**EXERCISE OBJECTIVE**
A stretch of the entries below is to be set down exactly, running from the line with "ATOM 113 C CA" through the line with "ATOM 124 O O", both included, and no other line.

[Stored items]
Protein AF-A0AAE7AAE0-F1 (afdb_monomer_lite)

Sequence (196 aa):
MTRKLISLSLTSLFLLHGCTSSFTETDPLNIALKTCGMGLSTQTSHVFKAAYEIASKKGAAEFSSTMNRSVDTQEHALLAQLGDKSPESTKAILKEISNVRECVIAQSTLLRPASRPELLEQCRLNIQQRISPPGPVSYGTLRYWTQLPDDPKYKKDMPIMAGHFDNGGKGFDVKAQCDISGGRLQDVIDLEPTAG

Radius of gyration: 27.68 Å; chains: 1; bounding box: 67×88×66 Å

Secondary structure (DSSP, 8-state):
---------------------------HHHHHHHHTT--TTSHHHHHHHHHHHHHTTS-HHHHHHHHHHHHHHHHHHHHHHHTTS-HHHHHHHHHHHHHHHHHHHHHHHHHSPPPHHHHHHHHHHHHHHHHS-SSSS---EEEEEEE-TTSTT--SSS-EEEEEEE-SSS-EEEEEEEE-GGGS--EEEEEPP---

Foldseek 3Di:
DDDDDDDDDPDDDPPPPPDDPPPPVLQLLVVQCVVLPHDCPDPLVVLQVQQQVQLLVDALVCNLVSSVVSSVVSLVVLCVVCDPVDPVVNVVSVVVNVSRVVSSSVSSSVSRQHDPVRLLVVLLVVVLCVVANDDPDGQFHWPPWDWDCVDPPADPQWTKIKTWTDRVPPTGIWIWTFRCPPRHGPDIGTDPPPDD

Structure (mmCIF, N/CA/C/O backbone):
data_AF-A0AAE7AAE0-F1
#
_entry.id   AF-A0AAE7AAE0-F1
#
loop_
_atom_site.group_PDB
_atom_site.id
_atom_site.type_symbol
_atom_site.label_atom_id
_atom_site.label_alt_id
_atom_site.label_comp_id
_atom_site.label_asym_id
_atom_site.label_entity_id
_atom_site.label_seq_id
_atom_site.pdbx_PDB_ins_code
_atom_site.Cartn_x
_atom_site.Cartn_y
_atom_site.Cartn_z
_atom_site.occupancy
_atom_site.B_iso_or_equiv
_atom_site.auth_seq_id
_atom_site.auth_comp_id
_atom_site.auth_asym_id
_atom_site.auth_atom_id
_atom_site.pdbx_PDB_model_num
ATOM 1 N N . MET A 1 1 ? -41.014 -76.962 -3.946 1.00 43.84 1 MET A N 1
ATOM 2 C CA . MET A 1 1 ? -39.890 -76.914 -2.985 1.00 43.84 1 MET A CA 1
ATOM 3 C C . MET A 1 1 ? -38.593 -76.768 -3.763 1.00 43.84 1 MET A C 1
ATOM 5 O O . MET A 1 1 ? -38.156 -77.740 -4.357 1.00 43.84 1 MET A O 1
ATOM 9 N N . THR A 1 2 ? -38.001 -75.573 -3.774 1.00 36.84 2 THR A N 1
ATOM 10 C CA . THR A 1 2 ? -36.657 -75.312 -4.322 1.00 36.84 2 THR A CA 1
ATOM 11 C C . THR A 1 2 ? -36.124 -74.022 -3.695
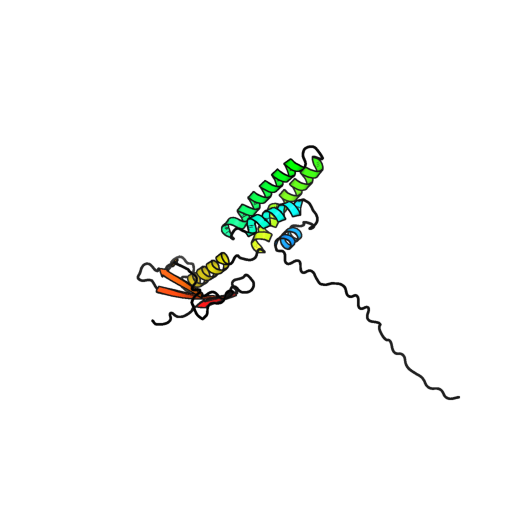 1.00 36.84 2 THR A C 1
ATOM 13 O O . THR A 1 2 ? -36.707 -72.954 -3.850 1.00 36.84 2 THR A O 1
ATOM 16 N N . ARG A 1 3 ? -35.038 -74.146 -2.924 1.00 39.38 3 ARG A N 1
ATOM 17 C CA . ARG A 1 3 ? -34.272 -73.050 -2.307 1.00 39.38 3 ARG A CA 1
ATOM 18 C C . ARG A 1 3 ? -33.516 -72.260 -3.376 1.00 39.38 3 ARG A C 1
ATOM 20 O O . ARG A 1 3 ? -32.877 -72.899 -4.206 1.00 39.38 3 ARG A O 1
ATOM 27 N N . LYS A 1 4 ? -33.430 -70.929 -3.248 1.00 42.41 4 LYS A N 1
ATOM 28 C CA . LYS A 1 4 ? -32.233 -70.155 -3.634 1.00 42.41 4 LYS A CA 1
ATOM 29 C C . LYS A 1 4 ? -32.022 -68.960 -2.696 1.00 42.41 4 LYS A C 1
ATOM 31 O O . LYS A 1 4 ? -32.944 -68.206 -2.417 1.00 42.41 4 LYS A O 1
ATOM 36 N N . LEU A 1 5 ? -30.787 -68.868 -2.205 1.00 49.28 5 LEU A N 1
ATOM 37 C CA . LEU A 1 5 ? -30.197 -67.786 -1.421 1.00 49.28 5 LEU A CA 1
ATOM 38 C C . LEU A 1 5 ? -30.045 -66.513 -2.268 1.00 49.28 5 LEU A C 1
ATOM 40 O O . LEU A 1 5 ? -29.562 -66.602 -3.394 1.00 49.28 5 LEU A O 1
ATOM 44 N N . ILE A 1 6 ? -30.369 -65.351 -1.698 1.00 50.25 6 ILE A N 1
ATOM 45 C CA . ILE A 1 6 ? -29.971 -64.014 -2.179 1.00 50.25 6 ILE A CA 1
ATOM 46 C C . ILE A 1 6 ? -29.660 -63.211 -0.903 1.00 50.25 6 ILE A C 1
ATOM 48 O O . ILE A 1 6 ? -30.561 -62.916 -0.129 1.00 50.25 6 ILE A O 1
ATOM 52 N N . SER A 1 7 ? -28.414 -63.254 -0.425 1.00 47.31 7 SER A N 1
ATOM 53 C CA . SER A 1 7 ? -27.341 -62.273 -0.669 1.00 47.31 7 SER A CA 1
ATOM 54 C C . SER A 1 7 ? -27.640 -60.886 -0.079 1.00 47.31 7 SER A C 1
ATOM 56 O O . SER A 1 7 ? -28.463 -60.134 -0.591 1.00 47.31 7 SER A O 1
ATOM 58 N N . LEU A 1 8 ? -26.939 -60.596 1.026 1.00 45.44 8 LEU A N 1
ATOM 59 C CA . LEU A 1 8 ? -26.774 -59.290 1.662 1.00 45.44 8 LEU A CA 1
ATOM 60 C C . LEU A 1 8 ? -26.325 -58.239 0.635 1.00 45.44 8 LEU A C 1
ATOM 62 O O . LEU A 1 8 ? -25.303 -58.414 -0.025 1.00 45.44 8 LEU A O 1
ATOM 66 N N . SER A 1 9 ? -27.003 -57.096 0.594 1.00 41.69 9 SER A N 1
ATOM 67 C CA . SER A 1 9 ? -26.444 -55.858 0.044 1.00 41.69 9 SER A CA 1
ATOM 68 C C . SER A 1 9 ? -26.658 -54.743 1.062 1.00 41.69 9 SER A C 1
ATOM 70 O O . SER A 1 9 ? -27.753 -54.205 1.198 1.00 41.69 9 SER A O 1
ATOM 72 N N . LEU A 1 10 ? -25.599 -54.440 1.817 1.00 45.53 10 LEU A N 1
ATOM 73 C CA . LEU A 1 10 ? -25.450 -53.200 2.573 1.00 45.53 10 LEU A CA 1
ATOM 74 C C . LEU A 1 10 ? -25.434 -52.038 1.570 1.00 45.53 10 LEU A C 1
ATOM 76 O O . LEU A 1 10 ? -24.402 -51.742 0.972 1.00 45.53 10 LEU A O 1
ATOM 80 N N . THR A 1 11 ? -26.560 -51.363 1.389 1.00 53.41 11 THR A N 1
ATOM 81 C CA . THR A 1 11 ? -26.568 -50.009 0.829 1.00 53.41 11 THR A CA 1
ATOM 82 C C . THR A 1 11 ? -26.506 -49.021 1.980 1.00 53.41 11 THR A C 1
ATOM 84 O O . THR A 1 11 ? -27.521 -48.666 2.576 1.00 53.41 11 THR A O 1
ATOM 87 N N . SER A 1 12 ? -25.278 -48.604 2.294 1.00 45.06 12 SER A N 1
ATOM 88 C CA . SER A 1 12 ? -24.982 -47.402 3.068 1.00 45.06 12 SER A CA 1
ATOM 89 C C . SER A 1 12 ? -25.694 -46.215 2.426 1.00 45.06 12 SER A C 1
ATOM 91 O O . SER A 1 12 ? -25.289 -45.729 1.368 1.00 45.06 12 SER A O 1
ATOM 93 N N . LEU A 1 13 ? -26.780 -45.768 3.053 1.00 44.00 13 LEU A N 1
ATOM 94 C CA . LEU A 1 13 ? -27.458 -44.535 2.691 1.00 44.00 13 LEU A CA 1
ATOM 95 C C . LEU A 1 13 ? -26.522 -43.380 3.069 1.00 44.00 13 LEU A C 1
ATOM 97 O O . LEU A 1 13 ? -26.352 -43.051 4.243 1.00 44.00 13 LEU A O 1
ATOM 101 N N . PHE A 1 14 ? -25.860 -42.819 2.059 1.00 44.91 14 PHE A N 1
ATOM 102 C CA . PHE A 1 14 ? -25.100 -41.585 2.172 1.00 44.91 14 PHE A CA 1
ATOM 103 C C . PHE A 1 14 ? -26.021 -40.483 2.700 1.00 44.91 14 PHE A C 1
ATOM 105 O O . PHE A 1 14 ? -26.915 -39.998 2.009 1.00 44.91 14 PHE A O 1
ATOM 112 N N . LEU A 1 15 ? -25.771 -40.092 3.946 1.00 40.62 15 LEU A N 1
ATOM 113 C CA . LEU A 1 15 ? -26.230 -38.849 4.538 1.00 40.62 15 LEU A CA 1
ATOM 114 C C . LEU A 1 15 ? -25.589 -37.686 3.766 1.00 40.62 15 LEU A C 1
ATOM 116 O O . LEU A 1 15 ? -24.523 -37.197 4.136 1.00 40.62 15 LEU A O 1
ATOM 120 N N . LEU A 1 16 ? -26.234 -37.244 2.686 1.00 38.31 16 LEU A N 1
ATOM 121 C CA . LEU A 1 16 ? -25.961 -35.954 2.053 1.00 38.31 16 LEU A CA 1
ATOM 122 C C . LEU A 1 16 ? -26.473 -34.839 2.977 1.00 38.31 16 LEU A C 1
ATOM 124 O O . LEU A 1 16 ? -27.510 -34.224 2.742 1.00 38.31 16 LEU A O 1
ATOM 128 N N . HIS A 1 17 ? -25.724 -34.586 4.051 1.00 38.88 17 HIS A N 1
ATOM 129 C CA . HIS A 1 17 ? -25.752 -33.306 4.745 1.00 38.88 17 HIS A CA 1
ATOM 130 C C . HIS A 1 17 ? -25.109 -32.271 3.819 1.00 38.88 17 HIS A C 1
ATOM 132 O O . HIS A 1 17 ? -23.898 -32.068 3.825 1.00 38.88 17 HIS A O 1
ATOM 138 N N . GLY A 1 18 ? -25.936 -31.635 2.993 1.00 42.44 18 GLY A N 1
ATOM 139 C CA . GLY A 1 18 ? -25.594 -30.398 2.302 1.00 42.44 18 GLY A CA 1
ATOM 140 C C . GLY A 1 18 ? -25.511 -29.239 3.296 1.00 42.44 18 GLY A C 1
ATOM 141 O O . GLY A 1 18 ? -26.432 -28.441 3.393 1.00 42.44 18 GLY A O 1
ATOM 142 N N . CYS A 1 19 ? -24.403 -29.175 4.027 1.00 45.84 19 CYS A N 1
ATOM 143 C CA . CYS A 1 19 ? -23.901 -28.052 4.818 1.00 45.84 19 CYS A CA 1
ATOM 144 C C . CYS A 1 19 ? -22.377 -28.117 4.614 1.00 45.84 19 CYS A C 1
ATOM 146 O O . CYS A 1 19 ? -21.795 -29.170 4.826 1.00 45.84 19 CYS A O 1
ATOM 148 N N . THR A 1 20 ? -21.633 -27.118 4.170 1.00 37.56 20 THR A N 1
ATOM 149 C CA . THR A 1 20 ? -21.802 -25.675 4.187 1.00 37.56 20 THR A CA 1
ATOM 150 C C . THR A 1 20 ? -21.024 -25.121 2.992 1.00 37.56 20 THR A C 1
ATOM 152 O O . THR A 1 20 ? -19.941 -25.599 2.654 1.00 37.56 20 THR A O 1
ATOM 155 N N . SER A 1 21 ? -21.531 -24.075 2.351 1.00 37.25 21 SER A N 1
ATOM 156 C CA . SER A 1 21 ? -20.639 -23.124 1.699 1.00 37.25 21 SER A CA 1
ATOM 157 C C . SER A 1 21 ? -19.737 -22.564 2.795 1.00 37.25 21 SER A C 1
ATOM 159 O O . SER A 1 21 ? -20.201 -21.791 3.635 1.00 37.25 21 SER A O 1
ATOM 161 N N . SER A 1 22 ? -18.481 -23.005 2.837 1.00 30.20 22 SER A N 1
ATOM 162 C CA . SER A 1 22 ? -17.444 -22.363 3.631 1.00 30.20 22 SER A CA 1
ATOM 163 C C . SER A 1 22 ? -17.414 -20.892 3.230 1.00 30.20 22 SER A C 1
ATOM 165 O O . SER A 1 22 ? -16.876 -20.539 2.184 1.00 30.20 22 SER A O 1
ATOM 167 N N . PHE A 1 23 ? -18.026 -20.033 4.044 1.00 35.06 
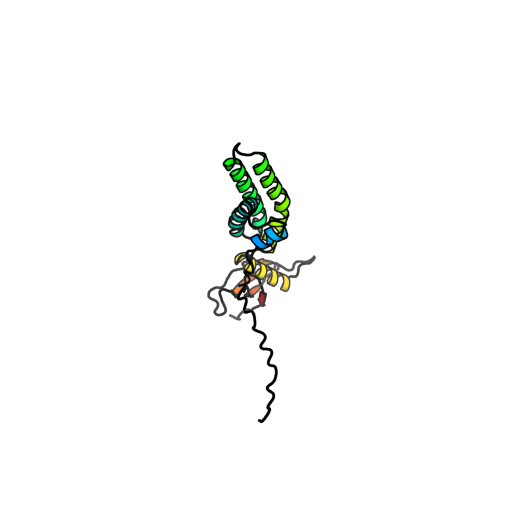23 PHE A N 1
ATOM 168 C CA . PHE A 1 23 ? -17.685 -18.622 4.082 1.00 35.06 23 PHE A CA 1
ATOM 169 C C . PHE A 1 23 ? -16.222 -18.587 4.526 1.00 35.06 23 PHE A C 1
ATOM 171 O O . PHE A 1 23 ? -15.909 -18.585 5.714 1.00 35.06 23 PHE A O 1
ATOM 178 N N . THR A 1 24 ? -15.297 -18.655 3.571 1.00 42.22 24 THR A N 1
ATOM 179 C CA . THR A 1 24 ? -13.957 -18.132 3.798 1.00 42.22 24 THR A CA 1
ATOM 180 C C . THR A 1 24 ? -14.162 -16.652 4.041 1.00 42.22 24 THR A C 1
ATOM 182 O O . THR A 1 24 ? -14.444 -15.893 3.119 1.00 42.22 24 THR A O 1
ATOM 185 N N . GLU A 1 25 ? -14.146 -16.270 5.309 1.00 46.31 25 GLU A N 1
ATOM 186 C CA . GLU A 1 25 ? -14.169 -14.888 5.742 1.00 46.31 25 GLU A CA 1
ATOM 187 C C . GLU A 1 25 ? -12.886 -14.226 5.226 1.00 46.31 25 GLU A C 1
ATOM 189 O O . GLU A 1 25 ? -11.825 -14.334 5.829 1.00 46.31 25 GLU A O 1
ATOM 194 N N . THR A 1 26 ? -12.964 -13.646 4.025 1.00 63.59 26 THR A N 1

**ANSWER TO THE EXERCISE**
ATOM 113 C CA . LEU A 1 15 ? -26.230 -38.849 4.538 1.00 40.62 15 LEU A CA 1
ATOM 114 C C . LEU A 1 15 ? -25.589 -37.686 3.766 1.00 40.62 15 LEU A C 1
ATOM 116 O O . LEU A 1 15 ? -24.523 -37.197 4.136 1.00 40.62 15 LEU A O 1
ATOM 120 N N . LEU A 1 16 ? -26.234 -37.244 2.686 1.00 38.31 16 LEU A N 1
ATOM 121 C CA . LEU A 1 16 ? -25.961 -35.954 2.053 1.00 38.31 16 LEU A CA 1
ATOM 122 C C . LEU A 1 16 ? -26.473 -34.839 2.977 1.00 38.31 16 LEU A C 1
ATOM 124 O O . LEU A 1 16 ? -27.510 -34.224 2.742 1.00 38.31 16 LEU A O 1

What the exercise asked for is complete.